TASK TO COMPLETE:
Below are lines of data, and only some are wanted. Please repeat exactly those from the line that has "ATOM 88 C C" through the line that has "ATOM 94 O O".

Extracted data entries
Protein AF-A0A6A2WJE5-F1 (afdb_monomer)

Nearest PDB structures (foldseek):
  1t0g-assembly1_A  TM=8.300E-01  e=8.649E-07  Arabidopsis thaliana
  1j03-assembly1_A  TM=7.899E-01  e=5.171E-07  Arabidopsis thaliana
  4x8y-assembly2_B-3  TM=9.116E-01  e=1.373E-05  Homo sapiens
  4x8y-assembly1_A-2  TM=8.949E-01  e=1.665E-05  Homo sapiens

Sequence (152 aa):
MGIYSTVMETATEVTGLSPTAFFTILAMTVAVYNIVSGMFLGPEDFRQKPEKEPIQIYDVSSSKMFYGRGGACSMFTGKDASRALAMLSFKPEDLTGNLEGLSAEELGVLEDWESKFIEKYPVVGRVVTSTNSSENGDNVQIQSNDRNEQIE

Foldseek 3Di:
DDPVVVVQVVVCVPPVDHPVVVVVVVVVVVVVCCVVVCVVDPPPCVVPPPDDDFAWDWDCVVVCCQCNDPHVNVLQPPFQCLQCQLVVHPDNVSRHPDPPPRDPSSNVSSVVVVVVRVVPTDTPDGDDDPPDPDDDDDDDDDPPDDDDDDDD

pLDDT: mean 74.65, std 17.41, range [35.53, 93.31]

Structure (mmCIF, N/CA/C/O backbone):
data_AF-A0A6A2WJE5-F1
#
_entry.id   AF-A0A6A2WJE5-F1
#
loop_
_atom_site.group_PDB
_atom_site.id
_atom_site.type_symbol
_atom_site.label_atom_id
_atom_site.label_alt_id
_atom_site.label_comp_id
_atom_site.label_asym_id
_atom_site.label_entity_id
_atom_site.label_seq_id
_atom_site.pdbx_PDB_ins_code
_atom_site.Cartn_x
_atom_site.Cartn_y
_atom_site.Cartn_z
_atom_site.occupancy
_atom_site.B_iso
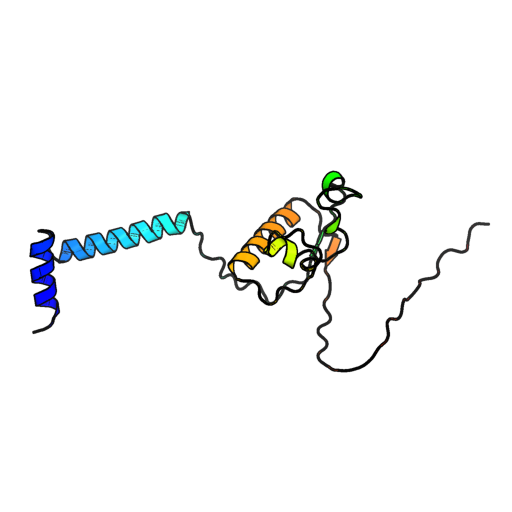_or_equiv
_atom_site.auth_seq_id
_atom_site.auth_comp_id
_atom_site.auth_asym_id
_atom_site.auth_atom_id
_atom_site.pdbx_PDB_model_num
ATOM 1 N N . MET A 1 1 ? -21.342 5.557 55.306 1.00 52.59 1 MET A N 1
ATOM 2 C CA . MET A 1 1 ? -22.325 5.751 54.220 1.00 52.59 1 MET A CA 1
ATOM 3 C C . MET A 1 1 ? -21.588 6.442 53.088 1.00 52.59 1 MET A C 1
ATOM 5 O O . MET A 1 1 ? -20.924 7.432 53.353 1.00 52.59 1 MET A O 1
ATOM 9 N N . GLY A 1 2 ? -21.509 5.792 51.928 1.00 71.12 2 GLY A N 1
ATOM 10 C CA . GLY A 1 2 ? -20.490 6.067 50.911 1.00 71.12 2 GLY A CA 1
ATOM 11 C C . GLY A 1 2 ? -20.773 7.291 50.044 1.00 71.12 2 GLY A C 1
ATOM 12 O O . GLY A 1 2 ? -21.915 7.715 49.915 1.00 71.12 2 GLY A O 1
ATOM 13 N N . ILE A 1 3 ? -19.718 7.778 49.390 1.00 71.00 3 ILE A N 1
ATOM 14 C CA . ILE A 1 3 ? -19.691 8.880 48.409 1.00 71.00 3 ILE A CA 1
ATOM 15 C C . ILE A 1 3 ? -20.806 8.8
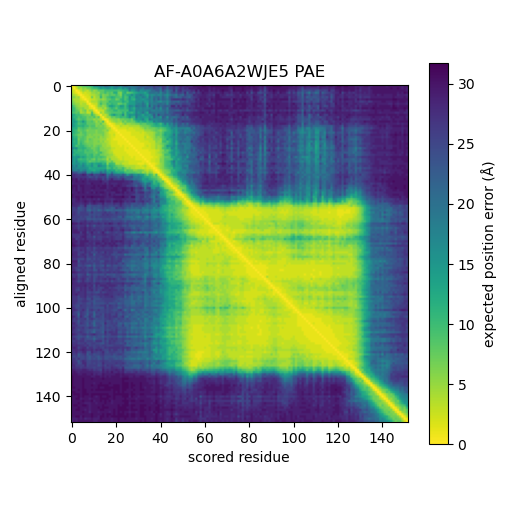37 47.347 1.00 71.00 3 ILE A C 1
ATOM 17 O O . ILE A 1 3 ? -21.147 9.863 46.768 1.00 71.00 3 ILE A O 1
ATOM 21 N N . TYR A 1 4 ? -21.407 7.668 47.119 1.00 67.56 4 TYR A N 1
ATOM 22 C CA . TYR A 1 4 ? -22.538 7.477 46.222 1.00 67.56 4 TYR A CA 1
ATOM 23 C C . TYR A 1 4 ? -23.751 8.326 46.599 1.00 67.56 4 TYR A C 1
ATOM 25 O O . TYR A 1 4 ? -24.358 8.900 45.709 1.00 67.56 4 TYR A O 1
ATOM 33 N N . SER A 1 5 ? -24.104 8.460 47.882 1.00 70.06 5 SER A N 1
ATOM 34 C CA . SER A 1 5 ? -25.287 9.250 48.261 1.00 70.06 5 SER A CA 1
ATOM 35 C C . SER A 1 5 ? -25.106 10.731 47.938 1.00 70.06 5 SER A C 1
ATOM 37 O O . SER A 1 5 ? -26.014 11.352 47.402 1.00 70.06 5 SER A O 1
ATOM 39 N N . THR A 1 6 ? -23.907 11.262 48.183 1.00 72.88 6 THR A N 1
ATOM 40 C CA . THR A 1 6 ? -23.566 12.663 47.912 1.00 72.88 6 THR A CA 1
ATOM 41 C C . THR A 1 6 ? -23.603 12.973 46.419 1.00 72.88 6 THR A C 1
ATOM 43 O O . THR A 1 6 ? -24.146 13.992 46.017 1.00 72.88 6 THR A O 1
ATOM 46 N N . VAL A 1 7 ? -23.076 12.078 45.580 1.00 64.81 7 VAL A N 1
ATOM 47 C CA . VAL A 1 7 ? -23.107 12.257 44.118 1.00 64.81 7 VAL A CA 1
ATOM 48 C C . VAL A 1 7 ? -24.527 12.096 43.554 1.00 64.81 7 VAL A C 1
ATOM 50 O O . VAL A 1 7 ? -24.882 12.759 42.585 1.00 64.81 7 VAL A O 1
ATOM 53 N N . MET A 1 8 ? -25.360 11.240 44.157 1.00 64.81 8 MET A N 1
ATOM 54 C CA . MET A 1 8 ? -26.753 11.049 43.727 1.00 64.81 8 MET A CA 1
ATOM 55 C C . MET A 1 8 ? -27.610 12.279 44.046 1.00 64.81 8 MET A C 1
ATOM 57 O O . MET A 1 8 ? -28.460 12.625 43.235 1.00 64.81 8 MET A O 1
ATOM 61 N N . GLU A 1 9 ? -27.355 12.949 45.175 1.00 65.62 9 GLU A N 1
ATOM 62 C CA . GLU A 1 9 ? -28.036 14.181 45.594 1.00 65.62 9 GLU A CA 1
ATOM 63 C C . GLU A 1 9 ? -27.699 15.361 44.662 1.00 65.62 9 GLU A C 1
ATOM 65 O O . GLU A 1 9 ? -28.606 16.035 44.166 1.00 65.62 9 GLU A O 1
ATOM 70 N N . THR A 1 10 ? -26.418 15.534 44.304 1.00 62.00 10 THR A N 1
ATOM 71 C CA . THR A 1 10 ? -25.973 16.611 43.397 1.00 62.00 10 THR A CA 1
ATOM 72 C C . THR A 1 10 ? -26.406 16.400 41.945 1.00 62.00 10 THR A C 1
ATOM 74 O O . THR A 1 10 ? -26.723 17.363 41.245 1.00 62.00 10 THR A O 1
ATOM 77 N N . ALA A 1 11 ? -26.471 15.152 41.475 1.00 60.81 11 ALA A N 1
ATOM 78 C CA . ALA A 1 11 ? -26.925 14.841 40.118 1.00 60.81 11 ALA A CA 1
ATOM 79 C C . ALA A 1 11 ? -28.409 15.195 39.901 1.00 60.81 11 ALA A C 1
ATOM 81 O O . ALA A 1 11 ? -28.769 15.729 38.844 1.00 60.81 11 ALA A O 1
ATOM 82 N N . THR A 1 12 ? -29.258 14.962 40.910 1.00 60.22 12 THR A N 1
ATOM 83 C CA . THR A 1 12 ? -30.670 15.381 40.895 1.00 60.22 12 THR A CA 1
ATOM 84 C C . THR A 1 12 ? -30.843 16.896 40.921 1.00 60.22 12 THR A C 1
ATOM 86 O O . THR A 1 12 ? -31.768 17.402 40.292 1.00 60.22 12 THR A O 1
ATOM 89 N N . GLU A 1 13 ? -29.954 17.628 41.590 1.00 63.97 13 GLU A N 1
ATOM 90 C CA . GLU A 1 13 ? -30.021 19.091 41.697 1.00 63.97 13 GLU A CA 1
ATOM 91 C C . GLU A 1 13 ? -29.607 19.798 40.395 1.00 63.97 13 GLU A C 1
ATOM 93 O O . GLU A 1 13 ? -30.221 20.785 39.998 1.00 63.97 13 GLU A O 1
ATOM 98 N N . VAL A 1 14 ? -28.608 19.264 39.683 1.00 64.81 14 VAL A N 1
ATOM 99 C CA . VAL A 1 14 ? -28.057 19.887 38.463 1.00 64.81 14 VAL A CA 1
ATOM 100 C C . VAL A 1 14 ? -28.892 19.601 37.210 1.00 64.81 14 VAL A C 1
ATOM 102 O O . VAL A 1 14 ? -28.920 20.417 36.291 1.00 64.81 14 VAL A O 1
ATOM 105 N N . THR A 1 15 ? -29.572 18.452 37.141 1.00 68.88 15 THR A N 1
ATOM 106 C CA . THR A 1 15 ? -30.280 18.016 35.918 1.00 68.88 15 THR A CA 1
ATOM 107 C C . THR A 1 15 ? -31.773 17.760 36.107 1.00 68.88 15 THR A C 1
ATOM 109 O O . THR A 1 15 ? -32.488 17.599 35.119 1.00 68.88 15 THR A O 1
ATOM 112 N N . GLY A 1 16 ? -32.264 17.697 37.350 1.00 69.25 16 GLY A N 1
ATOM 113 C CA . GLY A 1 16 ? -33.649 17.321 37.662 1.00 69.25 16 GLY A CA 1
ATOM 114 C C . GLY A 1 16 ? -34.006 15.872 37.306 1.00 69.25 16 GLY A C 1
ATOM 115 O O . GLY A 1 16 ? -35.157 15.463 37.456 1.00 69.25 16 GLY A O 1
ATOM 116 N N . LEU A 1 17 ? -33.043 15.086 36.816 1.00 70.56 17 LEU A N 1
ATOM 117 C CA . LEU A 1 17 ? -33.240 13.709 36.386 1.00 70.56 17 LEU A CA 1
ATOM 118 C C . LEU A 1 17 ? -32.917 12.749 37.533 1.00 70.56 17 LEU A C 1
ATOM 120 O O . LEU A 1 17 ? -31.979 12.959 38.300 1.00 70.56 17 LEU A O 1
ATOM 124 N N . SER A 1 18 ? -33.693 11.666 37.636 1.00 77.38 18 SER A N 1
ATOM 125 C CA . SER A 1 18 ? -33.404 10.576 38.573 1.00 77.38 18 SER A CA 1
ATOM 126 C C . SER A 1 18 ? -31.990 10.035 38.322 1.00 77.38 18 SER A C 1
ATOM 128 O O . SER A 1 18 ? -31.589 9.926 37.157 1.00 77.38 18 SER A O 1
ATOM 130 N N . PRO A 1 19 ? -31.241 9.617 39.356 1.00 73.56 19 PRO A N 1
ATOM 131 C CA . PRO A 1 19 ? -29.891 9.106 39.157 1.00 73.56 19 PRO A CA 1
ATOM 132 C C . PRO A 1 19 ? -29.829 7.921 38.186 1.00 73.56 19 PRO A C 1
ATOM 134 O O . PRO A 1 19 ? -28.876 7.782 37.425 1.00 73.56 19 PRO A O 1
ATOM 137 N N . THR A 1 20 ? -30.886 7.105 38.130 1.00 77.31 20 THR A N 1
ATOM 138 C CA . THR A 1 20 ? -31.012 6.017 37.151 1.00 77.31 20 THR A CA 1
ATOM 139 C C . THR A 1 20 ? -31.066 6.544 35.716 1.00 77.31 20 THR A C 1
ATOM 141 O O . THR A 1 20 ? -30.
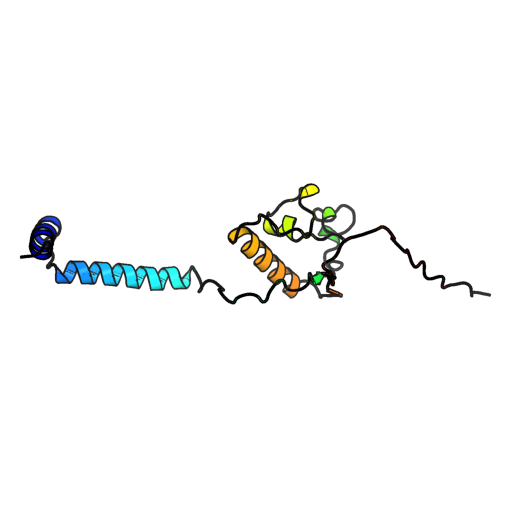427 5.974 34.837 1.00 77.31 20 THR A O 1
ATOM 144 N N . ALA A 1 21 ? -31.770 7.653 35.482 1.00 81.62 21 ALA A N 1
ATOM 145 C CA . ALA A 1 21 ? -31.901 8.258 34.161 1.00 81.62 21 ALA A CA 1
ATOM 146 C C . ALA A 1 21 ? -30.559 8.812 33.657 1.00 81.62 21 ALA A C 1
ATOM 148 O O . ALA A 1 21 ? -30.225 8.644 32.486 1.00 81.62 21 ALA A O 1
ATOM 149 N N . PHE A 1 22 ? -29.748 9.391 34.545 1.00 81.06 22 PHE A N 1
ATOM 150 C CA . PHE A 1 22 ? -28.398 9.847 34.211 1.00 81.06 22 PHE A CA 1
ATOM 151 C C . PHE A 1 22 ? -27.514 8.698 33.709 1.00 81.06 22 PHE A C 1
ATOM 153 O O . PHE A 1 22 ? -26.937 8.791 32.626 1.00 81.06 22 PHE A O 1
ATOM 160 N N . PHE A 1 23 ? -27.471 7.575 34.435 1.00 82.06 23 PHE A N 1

==

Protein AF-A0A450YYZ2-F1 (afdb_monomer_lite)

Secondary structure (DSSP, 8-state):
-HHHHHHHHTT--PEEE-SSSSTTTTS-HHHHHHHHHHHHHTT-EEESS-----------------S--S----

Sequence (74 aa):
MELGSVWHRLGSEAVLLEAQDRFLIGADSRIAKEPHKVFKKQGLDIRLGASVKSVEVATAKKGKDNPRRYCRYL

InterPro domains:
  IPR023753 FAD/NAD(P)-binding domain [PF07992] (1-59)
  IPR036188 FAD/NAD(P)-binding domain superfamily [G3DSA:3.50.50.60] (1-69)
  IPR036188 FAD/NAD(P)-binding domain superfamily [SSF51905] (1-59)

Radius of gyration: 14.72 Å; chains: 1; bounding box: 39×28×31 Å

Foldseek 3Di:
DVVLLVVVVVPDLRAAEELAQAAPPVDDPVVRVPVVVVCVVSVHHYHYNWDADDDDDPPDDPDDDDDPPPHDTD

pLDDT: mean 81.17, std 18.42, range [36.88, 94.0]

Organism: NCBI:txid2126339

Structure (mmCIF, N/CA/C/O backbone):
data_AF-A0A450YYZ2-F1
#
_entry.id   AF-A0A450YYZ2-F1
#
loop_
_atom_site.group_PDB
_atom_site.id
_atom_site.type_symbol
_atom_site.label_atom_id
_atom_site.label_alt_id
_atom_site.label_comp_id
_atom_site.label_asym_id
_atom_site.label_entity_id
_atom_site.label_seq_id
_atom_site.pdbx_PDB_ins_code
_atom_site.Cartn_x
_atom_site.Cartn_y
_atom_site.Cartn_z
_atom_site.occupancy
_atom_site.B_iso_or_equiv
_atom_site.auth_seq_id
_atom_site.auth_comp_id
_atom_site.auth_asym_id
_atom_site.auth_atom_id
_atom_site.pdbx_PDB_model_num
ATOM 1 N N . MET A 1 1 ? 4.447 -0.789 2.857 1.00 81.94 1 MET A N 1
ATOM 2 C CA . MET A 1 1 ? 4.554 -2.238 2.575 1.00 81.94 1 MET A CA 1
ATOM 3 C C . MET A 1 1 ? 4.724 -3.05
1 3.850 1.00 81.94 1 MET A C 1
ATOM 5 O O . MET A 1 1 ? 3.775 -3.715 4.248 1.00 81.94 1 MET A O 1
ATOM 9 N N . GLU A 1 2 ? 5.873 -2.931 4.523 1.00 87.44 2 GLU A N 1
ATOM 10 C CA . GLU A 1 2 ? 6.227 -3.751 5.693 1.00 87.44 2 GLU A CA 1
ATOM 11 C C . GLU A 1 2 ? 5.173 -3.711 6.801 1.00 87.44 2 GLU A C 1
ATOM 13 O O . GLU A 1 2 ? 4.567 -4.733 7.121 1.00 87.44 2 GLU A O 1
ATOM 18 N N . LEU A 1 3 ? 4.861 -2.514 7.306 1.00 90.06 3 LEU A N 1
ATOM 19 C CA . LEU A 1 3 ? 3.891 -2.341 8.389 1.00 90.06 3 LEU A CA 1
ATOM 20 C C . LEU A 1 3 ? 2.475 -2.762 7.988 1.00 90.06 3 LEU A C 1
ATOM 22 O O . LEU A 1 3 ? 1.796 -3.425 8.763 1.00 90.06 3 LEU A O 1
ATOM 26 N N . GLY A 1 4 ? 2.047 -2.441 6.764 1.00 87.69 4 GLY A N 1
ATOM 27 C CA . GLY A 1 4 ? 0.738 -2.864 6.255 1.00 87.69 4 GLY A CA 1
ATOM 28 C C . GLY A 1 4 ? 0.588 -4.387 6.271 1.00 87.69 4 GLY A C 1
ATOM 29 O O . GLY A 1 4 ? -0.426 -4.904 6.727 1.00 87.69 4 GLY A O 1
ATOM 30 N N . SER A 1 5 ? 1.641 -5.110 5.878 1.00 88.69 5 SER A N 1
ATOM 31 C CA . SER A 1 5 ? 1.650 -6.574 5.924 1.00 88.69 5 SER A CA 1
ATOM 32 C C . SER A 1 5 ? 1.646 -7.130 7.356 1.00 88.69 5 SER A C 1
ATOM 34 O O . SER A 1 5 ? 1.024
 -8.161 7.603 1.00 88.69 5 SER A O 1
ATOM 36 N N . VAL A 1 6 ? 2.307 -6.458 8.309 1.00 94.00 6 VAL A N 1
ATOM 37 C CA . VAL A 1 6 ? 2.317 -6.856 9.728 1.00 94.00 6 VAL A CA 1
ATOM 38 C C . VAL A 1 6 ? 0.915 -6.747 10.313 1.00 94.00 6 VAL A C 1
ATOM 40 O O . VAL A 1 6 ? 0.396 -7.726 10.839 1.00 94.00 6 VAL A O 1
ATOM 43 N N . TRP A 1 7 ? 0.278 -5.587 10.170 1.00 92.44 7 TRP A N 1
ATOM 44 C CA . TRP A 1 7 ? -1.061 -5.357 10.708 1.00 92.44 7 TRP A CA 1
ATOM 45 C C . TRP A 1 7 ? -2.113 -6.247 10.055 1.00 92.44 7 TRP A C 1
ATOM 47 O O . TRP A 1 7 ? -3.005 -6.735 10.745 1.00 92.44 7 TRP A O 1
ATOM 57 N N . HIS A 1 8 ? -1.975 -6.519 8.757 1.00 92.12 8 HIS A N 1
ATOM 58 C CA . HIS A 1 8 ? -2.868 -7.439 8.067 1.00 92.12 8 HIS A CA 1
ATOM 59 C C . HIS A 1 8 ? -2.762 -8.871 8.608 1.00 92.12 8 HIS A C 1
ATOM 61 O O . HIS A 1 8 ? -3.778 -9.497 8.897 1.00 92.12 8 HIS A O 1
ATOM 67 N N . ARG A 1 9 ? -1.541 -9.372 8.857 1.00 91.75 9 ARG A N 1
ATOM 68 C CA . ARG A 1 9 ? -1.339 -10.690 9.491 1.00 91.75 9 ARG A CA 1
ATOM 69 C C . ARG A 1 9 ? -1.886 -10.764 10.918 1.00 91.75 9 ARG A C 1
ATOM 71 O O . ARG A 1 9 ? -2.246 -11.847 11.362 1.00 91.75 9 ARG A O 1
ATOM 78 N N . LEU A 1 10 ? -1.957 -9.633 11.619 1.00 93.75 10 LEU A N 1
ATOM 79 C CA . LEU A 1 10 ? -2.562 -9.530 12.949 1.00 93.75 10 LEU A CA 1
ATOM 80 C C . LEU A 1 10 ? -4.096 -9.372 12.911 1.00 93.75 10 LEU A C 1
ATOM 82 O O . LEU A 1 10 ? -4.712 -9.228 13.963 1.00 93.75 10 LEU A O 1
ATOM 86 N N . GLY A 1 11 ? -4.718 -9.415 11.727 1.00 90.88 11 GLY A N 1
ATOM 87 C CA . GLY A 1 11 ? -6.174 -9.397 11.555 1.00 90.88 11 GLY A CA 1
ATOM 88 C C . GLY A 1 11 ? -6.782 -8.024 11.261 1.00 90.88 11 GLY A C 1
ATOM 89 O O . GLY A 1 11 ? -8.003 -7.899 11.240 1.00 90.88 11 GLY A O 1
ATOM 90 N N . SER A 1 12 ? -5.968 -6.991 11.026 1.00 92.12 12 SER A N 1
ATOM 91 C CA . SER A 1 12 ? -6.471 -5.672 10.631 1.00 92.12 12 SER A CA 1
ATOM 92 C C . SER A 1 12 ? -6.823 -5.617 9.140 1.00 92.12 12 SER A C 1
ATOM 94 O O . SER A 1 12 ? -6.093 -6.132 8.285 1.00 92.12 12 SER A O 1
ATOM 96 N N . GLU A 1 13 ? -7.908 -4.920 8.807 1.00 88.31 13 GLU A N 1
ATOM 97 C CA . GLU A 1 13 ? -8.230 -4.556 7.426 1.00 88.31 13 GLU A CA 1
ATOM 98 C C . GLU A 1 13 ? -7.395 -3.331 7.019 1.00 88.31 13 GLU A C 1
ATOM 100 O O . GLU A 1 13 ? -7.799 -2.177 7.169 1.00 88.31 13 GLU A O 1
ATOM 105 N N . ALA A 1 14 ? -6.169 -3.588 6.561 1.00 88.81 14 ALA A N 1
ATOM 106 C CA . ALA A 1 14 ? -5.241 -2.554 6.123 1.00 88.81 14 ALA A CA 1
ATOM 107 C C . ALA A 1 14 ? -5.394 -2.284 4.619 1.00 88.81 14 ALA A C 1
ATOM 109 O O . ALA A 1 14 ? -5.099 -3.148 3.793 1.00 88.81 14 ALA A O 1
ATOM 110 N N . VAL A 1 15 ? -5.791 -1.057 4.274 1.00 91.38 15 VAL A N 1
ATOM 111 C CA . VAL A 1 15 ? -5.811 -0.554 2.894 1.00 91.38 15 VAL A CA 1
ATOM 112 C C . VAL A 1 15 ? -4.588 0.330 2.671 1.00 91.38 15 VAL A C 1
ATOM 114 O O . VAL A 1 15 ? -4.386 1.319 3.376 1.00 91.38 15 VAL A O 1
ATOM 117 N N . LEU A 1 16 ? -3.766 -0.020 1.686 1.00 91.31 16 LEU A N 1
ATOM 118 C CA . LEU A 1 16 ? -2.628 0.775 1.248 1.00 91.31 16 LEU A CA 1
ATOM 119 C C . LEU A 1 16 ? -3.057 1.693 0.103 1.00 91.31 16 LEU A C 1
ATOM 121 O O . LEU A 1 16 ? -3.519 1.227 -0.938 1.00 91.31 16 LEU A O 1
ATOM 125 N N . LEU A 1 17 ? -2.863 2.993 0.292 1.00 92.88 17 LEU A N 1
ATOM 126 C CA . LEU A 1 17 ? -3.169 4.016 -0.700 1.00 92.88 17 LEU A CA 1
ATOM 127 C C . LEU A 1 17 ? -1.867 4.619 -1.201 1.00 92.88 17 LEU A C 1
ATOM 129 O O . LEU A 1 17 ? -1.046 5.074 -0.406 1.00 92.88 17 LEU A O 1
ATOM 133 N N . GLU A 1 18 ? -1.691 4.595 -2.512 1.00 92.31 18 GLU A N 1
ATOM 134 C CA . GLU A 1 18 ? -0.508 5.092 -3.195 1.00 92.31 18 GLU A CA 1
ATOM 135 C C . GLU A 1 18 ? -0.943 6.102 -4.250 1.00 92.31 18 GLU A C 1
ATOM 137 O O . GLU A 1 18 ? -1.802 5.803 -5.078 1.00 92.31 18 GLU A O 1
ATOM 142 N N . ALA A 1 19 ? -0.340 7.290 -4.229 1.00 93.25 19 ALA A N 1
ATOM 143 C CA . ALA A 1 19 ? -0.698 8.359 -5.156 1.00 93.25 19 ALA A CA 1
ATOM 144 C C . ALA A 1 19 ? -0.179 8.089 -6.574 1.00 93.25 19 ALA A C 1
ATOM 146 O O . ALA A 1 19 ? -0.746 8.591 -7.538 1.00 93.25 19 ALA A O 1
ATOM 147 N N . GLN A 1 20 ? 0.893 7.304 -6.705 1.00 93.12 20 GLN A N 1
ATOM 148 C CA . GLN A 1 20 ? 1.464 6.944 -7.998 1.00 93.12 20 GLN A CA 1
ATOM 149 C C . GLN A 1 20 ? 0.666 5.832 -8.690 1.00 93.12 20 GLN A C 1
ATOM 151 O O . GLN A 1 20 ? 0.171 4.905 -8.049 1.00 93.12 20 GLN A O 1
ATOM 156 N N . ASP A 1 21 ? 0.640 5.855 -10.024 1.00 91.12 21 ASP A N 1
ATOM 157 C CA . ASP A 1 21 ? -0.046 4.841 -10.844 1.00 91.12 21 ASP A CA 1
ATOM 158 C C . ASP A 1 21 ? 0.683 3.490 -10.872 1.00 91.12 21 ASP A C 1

OUTPUT OF THE EXERCISE:
ATOM 88 C C . GLY A 1 11 ? -6.782 -8.024 11.261 1.00 90.88 11 GLY A C 1
ATOM 89 O O . GLY A 1 11 ? -8.003 -7.899 11.240 1.00 90.88 11 GLY A O 1
ATOM 90 N N . SER A 1 12 ? -5.968 -6.991 11.026 1.00 92.12 12 SER A N 1
ATOM 91 C CA . SER A 1 12 ? -6.471 -5.672 10.631 1.00 92.12 12 SER A CA 1
ATOM 92 C C . SER A 1 12 ? -6.823 -5.617 9.140 1.00 92.12 12 SER A C 1
ATOM 94 O O . SER A 1 12 ? -6.093 -6.132 8.285 1.00 92.12 12 SER A O 1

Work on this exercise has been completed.